Do you know how a suppressor works?  Do you know how to design/construct one and make sure the baffels are correctly tuned in order to cause the sound wave to become inverted in order to cause a phase cancellation with the original sound wave?  You state only 2 costs involved...right there that shows you have no idea...Do you know how much research and developement costs went in to to figuring all this out?

If so, please provide that information here and then we can have a discussion on how much a company has invested in the developement of a product and how much they should be charging in order to recoup their investment and to actually make a profit.  (after that, we can all build our own suppressors with the technical expertise you have provided for us) 

Also, do not forget there are many other costs involved besides materials and labor...overhead (rent for manufactuing facility, power bill, water bill, insurance, employee benefits, obama care requirements  ,etc.), marketing, advertising, legal counsel, continuing R&D funding for product improvement and future products and the list goes on...


----------



## Ytka (Aug 11, 2014)

lbzdually said:


> So you think a market in which the government decides who and when someone can get something is free-market?  The ones selling them know this and they know they can charge whatever they want.  How do you know they couldn't stay in business at $200 per suppressor?   There are only 2 costs involved, the raw material and labor.   Since you can get a 6 ft long piece of 1" stainless rod for $231, that's less than $40 for a foot long piece to mill.  Here's a whole stainless barrel for an AR-15 for $269.  http://www.midwayusa.com/product/794051/ar-stoner-barrel-ar-15-223-remington-wylde-medium-contour-1-in-8-twist-18-fluted-stainless-steel
> 
> So I'm supposed to believe that a full 18" stainless barrel, completely rifled is cheaper to make than a 12 inch suppressor?

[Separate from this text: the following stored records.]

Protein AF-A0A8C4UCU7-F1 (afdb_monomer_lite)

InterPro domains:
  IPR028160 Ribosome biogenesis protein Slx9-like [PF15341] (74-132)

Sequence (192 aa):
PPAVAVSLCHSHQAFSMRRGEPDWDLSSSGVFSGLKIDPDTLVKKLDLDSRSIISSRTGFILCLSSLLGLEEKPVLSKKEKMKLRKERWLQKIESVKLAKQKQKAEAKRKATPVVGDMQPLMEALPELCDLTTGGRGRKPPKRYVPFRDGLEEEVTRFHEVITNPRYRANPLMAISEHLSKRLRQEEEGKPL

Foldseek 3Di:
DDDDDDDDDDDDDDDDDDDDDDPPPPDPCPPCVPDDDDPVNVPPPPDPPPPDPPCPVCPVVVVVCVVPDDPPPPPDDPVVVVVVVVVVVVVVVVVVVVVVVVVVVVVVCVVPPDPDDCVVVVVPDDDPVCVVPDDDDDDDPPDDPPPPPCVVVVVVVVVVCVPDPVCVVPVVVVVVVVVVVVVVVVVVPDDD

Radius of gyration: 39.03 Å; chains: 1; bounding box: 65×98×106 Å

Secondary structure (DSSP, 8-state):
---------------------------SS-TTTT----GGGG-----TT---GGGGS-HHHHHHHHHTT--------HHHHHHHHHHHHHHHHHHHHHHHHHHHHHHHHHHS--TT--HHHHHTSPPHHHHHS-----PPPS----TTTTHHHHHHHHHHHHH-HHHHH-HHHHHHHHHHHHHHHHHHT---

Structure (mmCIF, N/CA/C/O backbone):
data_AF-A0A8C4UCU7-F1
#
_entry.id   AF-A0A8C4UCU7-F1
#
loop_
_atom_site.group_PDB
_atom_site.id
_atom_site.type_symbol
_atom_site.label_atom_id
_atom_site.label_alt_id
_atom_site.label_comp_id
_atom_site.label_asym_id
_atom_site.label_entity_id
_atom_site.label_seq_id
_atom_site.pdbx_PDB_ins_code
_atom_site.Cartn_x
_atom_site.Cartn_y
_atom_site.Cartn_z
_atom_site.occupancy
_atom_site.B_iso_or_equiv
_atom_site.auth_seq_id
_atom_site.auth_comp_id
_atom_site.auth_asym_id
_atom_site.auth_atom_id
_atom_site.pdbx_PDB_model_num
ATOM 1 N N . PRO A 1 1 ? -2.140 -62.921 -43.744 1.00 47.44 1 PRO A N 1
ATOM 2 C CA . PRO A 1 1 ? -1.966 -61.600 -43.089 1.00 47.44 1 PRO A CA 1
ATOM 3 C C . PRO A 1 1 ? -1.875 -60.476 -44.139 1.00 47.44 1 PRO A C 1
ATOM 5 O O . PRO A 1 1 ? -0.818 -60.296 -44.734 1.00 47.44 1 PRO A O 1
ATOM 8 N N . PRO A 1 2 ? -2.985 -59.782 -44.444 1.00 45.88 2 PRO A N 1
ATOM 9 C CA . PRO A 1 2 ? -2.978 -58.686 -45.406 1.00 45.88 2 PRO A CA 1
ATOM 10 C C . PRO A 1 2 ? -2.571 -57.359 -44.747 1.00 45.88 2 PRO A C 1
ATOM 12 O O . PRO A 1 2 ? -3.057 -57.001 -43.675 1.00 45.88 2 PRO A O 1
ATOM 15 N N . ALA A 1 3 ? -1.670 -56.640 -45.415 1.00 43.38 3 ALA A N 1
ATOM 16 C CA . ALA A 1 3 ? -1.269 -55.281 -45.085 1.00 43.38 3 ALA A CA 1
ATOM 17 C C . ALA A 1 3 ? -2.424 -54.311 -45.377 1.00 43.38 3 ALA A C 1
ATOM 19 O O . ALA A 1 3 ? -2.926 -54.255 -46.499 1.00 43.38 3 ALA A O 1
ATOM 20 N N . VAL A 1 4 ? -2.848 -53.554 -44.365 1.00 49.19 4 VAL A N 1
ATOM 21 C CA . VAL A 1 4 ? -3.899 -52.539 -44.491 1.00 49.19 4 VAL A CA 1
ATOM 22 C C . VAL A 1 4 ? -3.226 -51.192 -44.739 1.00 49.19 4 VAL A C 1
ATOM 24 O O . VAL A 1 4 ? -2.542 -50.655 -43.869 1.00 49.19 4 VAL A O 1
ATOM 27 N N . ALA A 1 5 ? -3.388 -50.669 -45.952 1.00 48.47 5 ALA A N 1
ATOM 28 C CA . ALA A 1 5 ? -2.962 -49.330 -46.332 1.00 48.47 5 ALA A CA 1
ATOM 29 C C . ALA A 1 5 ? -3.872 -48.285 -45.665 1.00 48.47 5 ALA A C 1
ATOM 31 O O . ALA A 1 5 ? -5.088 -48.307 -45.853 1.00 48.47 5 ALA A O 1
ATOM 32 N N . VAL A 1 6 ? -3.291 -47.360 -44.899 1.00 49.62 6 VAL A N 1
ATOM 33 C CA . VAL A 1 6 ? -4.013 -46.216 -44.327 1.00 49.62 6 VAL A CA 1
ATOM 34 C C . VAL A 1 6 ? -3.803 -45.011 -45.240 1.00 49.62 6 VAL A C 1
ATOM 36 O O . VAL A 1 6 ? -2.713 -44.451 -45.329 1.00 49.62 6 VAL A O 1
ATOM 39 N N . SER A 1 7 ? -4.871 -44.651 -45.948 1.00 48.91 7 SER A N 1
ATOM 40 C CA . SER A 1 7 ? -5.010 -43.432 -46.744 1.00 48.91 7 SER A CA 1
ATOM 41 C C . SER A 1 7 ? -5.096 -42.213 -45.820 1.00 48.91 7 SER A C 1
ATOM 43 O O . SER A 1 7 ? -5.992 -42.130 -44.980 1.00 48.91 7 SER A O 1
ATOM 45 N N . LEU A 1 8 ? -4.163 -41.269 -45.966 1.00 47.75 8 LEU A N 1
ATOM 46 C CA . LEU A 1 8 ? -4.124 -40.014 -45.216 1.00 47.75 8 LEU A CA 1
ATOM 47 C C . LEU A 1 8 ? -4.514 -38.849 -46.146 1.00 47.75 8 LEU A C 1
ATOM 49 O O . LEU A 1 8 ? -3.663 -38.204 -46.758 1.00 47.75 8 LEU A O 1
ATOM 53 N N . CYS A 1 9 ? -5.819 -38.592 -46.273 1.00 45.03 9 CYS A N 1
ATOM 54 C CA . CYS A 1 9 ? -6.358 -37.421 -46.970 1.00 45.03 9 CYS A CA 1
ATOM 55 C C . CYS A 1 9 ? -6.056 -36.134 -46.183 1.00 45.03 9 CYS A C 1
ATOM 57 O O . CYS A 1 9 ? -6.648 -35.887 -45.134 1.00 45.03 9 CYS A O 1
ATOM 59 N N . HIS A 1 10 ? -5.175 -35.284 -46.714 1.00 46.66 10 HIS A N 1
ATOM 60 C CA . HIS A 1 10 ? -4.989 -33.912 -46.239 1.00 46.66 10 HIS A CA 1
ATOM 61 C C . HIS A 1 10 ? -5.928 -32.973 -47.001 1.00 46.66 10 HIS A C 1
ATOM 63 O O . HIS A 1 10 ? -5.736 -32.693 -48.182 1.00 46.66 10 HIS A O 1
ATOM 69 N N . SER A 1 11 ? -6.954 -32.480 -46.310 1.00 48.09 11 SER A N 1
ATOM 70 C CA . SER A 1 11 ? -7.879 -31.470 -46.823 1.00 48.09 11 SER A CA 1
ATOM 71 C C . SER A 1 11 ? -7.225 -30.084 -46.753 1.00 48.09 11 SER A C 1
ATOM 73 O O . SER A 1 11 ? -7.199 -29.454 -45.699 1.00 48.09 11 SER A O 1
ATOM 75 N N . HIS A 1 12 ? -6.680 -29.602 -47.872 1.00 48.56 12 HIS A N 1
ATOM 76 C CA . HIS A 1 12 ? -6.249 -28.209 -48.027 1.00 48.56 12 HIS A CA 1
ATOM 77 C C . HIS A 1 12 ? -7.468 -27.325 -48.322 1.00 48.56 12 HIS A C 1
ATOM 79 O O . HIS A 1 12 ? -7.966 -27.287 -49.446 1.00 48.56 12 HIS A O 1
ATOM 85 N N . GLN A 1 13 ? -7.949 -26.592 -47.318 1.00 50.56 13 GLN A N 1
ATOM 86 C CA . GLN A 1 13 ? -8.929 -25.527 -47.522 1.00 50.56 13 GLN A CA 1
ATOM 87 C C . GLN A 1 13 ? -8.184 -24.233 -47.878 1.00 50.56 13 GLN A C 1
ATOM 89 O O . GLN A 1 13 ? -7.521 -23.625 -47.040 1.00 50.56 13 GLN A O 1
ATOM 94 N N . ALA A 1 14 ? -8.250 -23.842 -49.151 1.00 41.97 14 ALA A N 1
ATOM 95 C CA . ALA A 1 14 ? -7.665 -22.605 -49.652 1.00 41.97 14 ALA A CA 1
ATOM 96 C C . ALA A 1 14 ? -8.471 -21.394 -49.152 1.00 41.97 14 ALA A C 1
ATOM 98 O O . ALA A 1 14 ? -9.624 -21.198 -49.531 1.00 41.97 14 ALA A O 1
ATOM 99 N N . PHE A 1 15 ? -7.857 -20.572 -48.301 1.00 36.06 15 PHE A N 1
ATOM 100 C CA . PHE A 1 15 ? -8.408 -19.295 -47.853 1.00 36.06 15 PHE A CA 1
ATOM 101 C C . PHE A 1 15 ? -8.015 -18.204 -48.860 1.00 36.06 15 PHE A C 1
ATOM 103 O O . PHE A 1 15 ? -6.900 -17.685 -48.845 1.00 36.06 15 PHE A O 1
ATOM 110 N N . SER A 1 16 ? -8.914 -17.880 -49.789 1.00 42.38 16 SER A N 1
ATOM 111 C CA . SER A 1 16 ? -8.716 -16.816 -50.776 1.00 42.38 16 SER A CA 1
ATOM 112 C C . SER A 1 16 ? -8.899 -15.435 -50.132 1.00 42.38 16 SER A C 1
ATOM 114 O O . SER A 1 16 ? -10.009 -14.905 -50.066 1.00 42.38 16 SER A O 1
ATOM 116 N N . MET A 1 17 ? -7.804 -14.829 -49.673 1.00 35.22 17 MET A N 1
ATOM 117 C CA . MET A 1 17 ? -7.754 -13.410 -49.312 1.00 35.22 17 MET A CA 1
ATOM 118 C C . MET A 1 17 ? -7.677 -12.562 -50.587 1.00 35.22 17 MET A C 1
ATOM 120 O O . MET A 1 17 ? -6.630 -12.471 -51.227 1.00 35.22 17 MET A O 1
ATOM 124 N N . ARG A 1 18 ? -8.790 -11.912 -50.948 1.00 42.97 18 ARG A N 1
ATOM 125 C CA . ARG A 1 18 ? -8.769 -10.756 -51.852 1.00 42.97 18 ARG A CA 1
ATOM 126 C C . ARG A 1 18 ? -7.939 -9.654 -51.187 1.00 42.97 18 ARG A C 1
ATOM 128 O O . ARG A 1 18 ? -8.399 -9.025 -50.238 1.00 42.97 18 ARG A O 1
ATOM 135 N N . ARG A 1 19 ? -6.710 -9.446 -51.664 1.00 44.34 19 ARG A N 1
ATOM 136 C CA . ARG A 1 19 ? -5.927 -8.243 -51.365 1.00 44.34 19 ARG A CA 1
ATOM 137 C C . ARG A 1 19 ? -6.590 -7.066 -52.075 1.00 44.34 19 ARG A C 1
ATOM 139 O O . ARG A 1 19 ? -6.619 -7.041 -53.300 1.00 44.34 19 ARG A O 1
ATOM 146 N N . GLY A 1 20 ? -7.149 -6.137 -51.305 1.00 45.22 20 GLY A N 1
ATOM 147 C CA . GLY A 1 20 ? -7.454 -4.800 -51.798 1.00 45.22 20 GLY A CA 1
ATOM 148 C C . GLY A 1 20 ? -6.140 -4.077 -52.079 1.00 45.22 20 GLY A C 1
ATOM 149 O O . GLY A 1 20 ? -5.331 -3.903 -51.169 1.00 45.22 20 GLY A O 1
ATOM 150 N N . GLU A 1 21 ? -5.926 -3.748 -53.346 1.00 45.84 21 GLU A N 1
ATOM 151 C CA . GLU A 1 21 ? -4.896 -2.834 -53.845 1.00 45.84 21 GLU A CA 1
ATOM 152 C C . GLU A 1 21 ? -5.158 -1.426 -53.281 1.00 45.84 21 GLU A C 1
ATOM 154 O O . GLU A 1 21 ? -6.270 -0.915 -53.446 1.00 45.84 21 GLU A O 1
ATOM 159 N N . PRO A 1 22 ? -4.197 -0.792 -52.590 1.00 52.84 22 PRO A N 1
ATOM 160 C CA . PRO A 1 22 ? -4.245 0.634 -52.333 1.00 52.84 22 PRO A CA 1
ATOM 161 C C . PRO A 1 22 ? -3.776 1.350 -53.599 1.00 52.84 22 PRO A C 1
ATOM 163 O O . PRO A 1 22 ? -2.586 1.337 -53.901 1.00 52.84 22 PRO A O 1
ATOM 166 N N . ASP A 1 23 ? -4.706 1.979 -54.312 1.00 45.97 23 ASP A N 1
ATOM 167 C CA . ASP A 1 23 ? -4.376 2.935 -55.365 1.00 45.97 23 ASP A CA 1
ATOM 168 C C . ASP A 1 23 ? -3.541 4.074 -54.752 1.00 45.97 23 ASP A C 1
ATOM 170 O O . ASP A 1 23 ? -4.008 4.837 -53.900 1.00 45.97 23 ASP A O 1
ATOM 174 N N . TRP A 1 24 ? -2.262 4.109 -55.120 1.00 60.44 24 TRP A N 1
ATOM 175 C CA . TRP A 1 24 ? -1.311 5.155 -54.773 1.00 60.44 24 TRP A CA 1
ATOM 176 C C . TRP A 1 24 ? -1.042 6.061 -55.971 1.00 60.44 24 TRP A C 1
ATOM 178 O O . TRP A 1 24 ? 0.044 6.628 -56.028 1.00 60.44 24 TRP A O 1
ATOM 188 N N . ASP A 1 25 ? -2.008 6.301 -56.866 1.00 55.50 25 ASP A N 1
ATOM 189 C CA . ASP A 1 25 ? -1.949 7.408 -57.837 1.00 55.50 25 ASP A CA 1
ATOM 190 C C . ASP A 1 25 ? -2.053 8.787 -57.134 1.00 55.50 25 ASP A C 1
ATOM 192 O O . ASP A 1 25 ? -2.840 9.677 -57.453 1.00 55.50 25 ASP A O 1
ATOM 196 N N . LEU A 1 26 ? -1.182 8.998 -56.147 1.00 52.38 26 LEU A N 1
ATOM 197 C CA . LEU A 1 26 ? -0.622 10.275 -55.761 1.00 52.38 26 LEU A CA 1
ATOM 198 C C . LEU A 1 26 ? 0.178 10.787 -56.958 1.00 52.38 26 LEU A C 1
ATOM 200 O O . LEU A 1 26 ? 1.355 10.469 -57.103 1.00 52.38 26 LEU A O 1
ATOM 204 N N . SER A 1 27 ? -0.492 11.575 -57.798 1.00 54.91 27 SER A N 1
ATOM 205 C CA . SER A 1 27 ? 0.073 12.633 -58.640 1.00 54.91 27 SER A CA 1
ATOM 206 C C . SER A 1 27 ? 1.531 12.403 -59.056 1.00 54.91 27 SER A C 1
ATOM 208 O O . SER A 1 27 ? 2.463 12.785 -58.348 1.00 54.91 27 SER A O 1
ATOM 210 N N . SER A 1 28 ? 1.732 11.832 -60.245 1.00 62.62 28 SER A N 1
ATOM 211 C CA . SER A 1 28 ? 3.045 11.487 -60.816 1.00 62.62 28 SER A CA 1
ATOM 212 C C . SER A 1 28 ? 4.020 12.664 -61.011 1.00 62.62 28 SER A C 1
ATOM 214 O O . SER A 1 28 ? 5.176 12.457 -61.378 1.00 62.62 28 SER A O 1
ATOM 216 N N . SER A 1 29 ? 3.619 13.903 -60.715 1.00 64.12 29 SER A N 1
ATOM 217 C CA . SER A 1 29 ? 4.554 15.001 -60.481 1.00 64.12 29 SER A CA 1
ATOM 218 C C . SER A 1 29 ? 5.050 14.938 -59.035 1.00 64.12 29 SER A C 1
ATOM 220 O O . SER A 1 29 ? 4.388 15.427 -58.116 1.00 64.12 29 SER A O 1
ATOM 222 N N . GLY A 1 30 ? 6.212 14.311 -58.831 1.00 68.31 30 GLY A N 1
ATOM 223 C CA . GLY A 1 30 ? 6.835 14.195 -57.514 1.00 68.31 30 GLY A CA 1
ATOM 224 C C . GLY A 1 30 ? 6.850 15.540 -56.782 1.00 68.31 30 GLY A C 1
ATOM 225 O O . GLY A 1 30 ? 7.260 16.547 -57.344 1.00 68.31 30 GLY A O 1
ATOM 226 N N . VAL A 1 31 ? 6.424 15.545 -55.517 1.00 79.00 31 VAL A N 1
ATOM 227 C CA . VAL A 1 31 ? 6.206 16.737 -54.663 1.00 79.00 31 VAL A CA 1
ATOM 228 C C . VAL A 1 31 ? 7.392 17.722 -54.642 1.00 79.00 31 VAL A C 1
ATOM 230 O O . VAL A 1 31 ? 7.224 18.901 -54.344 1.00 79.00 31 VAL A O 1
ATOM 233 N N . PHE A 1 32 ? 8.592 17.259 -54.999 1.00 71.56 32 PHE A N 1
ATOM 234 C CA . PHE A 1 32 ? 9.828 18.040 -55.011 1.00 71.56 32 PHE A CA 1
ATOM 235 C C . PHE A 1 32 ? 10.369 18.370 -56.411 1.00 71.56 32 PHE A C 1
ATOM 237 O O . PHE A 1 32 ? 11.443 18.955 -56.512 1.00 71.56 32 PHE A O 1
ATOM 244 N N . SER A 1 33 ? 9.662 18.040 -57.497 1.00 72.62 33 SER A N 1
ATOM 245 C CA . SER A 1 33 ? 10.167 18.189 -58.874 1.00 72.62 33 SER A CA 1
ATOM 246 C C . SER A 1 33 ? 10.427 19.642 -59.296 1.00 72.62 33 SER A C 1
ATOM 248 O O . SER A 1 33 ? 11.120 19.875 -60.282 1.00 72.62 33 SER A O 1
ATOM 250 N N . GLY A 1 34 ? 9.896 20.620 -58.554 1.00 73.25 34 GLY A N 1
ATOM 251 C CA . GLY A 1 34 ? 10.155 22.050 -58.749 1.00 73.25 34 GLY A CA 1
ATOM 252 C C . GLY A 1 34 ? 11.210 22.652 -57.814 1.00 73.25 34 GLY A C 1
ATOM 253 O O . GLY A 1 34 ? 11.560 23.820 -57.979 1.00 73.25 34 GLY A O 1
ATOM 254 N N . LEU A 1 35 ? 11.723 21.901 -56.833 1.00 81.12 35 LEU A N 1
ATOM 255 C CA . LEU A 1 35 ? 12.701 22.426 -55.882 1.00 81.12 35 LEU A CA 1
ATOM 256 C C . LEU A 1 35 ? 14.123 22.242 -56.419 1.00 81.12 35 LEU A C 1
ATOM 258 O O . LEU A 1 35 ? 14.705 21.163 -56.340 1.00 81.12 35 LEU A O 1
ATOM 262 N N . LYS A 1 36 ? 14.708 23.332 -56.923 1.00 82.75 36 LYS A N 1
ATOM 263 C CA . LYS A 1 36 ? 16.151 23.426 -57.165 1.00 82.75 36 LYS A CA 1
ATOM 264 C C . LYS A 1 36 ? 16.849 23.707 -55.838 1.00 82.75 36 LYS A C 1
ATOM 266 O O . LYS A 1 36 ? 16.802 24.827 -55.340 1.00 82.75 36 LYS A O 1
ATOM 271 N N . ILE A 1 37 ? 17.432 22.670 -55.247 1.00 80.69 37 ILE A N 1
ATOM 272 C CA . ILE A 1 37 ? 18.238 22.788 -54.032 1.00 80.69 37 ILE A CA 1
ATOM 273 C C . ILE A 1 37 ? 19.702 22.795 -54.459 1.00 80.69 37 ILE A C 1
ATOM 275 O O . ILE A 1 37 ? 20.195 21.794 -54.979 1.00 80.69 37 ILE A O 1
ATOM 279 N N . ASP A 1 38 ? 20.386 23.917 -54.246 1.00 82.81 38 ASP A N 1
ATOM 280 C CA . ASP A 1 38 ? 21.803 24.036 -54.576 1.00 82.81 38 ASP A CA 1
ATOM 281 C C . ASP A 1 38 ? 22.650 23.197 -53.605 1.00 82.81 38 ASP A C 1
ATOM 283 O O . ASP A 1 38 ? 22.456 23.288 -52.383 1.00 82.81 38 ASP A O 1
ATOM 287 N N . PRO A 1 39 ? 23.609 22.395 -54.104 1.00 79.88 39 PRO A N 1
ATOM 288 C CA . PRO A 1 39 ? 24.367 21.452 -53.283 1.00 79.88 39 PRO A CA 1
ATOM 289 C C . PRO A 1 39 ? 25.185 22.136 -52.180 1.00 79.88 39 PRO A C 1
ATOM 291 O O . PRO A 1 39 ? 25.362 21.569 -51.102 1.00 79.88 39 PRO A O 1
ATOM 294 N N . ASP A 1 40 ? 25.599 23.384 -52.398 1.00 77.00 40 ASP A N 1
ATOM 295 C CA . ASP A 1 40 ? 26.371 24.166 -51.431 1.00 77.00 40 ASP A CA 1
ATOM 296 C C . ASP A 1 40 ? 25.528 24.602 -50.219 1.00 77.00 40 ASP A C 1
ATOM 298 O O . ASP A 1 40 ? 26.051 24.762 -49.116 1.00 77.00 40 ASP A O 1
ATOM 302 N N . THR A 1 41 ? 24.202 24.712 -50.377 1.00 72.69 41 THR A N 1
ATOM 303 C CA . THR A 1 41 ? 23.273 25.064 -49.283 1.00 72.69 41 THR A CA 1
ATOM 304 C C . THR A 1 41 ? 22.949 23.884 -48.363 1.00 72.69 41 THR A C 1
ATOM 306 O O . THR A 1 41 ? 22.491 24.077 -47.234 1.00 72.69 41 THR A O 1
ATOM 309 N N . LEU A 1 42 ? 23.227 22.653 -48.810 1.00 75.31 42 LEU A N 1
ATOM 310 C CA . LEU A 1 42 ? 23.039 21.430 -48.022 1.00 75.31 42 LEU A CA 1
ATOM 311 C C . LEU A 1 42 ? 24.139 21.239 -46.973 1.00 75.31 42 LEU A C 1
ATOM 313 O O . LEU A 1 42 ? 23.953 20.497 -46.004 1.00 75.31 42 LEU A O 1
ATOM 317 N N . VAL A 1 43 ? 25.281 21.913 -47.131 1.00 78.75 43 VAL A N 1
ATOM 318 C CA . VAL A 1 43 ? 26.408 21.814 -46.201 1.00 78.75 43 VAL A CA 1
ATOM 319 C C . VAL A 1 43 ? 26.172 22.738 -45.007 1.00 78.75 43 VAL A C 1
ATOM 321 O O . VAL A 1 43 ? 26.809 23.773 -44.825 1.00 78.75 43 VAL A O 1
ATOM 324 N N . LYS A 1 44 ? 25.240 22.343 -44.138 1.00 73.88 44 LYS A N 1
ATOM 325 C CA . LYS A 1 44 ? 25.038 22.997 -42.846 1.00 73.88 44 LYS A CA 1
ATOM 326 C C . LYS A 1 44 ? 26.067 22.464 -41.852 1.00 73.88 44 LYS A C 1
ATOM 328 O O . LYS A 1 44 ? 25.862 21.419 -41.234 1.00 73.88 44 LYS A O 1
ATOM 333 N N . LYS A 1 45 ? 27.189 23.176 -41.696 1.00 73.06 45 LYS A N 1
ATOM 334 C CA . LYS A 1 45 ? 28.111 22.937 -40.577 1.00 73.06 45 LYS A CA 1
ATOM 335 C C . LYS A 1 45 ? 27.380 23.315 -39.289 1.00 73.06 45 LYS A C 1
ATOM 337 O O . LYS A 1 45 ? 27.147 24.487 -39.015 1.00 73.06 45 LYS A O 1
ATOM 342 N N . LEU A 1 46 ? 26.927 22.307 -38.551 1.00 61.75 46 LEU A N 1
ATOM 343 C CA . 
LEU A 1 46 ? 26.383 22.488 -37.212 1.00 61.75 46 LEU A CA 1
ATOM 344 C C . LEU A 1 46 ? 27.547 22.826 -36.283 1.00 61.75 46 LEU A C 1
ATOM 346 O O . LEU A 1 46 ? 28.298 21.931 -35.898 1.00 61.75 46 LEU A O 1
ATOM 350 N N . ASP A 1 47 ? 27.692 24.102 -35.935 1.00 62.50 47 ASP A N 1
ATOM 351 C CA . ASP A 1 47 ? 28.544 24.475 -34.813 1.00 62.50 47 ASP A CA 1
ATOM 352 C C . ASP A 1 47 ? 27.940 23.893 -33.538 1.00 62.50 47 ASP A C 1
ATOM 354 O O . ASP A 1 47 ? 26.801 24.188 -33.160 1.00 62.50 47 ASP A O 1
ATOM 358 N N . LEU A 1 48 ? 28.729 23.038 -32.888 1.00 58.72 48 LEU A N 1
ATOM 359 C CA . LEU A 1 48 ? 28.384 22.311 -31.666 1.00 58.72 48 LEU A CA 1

It's government influence hindering the free market, but the process of the manufacturers producing and selling the suppressors are the closest we can get to free market. How does your question impact the reality of the situation? The manufacturer builds a product and wants to sell the product. That manufacturer has to compete with other manufacturers to sell the product. Their cost, quality, reputation, etc influences buyers. 

AR parts are nowhere near a good comparison to suppressors. The AR market is flooded with parts and complete weapons. The suppressor market is nothing like that. It's called supply and demand. Lots of people want to, are capable of, and are willing to buy AR parts but there is an excess of parts. If there is more of a product than there is a demand for it, prices go down. Fewer people are willing or able to buy suppressors, but they are willing to pay for it. The manufacturer has to balance the number of actual customers against their manufacturing and administrative costs. If they were so cheap to make, you'd have someone come in and undercut everyone else to go for a quantity of sales profit over a max profit per sale. Now if the actual demand for suppressors went through the roof, you'd see the prices fall as low as they could reasonably fall.


----------



## lbzdually (Aug 11, 2014)

Pavy said:


> Do you know how a suppressor works?  Do you know how to design/construct one and make sure the baffels are correctly tuned in order to cause the sound wave to become inverted in order to cause a phase cancellation with the original sound wave?  You state only 2 costs involved...right there that shows you have no idea...Do you know how much research and developement costs went in to to figuring all this out?
> 
> If so, please provide that information here and then we can have a discussion on how much a company has invested in the developement of a product and how much they should be charging in order to recoup their investment and to actually make a profit.  (after that, we can all build our own suppressors with the technical expertise you have provided for us)
> 
> Also, do not forget there are many other costs involved besides materials and labor...overhead (rent for manufactuing facility, power bill, water bill, insurance, employee benefits, obama care requirements  ,etc.), marketing, advertising, legal counsel, continuing R&D funding for product improvement and future products and the list goes on...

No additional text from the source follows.